• [TASK BRIEF]
Check each line of the material below for "containing". Report how many have it, with no other words.

• [THE INPUT]

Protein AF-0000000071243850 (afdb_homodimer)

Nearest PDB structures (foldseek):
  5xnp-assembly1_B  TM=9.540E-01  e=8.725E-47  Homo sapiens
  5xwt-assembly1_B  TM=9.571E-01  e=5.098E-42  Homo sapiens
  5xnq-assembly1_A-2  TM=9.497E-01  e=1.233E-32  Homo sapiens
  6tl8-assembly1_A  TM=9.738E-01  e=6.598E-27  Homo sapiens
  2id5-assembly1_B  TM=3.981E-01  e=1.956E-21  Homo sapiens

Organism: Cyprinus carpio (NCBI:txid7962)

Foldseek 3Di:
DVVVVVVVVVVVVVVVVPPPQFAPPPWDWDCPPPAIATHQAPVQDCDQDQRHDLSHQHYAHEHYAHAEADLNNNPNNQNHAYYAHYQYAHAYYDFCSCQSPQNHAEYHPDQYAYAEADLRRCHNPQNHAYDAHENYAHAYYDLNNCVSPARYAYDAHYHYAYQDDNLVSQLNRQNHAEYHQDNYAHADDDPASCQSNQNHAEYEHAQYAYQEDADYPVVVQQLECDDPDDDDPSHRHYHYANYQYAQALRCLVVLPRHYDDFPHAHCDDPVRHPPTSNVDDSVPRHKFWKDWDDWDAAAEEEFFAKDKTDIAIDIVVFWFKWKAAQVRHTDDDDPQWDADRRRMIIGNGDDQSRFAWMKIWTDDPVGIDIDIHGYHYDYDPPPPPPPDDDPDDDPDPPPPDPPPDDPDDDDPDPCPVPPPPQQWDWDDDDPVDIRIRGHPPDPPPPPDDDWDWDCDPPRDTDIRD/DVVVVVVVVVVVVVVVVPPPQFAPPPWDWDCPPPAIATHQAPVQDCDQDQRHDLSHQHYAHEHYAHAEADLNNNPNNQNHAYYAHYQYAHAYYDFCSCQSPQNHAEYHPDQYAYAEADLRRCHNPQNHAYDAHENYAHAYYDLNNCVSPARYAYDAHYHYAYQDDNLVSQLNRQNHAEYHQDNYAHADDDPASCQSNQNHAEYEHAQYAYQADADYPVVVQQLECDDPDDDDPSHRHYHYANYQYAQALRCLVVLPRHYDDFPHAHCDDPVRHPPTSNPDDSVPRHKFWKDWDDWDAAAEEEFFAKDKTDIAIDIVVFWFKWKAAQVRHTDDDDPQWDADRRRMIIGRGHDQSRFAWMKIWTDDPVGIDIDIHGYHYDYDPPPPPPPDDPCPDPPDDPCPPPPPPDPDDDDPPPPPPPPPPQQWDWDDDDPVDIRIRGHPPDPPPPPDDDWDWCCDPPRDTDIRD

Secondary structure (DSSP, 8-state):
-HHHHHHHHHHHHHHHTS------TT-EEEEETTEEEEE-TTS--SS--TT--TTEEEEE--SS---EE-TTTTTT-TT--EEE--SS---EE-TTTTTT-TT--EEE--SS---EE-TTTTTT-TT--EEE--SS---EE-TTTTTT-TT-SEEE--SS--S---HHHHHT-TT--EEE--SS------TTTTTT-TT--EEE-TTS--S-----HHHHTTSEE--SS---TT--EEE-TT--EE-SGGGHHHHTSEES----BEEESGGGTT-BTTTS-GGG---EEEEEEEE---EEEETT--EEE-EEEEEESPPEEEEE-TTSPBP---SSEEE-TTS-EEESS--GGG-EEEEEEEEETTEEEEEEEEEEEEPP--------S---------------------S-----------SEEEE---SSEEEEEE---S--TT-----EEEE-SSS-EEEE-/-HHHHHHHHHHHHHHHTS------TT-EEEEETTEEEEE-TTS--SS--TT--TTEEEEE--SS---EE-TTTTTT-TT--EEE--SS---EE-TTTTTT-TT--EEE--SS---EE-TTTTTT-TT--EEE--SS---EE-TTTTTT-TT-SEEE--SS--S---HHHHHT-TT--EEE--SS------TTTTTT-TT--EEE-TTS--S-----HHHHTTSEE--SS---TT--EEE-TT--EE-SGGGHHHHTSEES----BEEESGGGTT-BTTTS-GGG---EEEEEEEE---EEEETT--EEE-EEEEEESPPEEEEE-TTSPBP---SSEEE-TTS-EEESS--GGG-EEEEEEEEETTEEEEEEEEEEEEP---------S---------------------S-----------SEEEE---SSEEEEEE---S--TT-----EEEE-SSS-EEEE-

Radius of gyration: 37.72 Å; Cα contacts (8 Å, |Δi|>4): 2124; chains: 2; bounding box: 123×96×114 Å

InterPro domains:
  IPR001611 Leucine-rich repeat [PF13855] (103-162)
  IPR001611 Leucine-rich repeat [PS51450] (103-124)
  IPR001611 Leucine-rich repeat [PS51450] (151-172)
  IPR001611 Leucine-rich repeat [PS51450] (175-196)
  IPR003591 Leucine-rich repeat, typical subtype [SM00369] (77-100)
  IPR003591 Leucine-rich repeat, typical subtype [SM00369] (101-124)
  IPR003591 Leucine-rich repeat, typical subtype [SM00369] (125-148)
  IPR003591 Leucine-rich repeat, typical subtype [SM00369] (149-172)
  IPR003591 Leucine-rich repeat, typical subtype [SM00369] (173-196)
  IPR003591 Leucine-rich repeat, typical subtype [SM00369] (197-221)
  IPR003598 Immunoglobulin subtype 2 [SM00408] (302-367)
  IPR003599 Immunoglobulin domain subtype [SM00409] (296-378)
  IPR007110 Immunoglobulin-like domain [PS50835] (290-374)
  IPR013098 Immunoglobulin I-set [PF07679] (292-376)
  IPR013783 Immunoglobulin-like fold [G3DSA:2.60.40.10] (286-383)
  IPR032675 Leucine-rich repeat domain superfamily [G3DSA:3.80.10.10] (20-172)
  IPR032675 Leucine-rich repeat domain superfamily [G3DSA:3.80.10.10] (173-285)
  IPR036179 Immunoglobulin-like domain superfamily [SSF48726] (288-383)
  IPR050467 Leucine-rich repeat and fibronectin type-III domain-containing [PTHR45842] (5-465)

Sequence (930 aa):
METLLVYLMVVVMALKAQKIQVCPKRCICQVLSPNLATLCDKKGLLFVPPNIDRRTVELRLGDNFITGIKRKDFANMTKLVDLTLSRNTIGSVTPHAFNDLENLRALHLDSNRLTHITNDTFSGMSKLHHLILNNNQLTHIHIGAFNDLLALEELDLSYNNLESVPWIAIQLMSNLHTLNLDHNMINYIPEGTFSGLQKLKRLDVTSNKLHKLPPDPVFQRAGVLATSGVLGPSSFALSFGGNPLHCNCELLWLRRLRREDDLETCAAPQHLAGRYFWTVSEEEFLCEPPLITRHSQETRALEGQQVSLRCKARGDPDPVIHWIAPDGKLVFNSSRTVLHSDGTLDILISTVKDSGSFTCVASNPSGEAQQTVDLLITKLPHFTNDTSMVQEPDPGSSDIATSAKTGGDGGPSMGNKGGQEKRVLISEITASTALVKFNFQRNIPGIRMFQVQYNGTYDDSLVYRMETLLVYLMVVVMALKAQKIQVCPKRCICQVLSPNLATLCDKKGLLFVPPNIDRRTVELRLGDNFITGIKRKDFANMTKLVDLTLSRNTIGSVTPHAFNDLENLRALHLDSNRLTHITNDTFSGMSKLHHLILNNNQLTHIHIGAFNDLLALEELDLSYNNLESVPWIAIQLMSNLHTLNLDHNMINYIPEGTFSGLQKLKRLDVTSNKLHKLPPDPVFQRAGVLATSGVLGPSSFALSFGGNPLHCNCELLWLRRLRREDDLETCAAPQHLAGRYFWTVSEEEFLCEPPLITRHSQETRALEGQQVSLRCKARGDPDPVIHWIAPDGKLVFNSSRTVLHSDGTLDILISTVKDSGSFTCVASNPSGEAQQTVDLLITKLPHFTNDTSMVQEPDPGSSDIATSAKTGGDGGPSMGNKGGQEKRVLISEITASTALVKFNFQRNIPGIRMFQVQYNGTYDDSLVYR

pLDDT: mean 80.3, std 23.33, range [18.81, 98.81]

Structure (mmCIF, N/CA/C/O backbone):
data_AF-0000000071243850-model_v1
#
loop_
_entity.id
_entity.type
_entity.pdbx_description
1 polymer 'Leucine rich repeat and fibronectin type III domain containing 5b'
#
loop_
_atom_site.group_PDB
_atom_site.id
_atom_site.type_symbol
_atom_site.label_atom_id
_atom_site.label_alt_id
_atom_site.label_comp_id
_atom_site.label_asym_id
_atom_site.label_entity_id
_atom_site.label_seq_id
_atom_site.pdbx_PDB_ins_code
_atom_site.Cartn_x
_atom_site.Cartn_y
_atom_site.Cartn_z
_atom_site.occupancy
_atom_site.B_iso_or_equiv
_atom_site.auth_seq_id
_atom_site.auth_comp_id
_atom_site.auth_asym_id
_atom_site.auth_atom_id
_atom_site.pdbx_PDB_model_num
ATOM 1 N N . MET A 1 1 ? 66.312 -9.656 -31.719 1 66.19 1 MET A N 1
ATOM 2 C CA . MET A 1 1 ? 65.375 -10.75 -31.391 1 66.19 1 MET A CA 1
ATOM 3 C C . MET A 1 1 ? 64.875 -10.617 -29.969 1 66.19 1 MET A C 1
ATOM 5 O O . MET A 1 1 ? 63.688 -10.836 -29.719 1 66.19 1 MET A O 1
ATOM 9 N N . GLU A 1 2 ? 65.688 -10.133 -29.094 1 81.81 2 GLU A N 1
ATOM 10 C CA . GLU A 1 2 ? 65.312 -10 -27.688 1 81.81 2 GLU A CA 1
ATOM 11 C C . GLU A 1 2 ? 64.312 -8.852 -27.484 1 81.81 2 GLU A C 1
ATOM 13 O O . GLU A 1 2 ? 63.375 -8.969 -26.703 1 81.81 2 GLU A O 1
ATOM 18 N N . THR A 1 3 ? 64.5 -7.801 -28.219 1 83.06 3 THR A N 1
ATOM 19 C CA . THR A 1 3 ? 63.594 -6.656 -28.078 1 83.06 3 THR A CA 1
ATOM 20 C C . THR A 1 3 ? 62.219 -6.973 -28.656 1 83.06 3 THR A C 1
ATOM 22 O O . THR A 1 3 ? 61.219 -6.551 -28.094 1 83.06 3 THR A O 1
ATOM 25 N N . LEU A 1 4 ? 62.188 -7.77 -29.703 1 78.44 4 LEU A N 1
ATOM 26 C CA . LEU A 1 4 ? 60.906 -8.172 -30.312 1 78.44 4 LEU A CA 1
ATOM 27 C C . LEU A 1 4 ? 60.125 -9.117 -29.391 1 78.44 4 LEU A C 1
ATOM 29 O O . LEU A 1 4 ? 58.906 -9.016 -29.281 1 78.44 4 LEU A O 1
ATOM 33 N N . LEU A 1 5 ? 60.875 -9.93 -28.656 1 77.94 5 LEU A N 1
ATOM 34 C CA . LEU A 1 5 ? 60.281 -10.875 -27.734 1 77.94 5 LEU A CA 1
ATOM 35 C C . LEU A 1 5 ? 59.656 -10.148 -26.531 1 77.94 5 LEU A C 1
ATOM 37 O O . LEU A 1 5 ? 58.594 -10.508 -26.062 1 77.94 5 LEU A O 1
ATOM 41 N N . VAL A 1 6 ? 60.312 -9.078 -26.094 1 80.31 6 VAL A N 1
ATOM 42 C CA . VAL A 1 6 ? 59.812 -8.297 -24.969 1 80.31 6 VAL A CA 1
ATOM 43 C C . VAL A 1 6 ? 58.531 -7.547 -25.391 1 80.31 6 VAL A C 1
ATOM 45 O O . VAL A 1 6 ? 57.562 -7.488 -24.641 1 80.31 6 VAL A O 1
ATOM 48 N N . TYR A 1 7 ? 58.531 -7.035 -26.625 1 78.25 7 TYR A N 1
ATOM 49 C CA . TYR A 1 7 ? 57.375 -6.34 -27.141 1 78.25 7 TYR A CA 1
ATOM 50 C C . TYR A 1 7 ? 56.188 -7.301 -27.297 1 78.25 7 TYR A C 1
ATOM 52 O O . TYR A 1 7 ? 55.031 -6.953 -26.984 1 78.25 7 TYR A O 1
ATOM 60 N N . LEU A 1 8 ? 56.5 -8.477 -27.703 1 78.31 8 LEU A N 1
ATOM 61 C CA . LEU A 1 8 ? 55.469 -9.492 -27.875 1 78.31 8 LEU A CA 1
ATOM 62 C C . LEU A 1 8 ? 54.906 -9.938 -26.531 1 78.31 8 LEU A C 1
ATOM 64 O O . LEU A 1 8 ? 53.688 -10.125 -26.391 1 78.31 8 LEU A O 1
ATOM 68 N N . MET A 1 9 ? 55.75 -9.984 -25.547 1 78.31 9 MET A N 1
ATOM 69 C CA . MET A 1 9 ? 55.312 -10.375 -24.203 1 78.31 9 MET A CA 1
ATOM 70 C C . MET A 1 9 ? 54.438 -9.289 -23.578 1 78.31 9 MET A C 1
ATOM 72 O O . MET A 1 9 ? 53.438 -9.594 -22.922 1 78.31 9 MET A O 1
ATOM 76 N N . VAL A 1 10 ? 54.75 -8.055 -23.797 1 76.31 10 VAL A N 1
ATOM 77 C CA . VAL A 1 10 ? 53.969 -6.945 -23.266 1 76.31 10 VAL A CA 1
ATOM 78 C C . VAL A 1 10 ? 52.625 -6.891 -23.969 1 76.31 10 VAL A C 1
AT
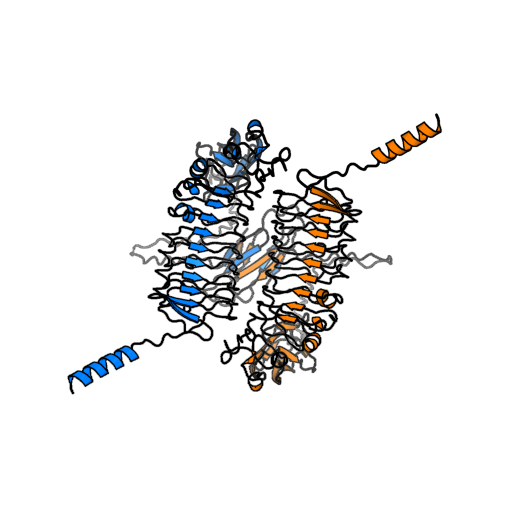OM 80 O O . VAL A 1 10 ? 51.594 -6.645 -23.328 1 76.31 10 VAL A O 1
ATOM 83 N N . VAL A 1 11 ? 52.594 -7.137 -25.25 1 73.81 11 VAL A N 1
ATOM 84 C CA . VAL A 1 11 ? 51.344 -7.137 -26 1 73.81 11 VAL A CA 1
ATOM 85 C C . VAL A 1 11 ? 50.469 -8.289 -25.531 1 73.81 11 VAL A C 1
ATOM 87 O O . VAL A 1 11 ? 49.25 -8.109 -25.359 1 73.81 11 VAL A O 1
ATOM 90 N N . VAL A 1 12 ? 51.094 -9.406 -25.328 1 70.12 12 VAL A N 1
ATOM 91 C CA . VAL A 1 12 ? 50.344 -10.562 -24.859 1 70.12 12 VAL A CA 1
ATOM 92 C C . VAL A 1 12 ? 49.812 -10.305 -23.453 1 70.12 12 VAL A C 1
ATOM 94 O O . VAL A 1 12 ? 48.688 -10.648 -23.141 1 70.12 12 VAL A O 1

• [FINISHED EXERCISE]
2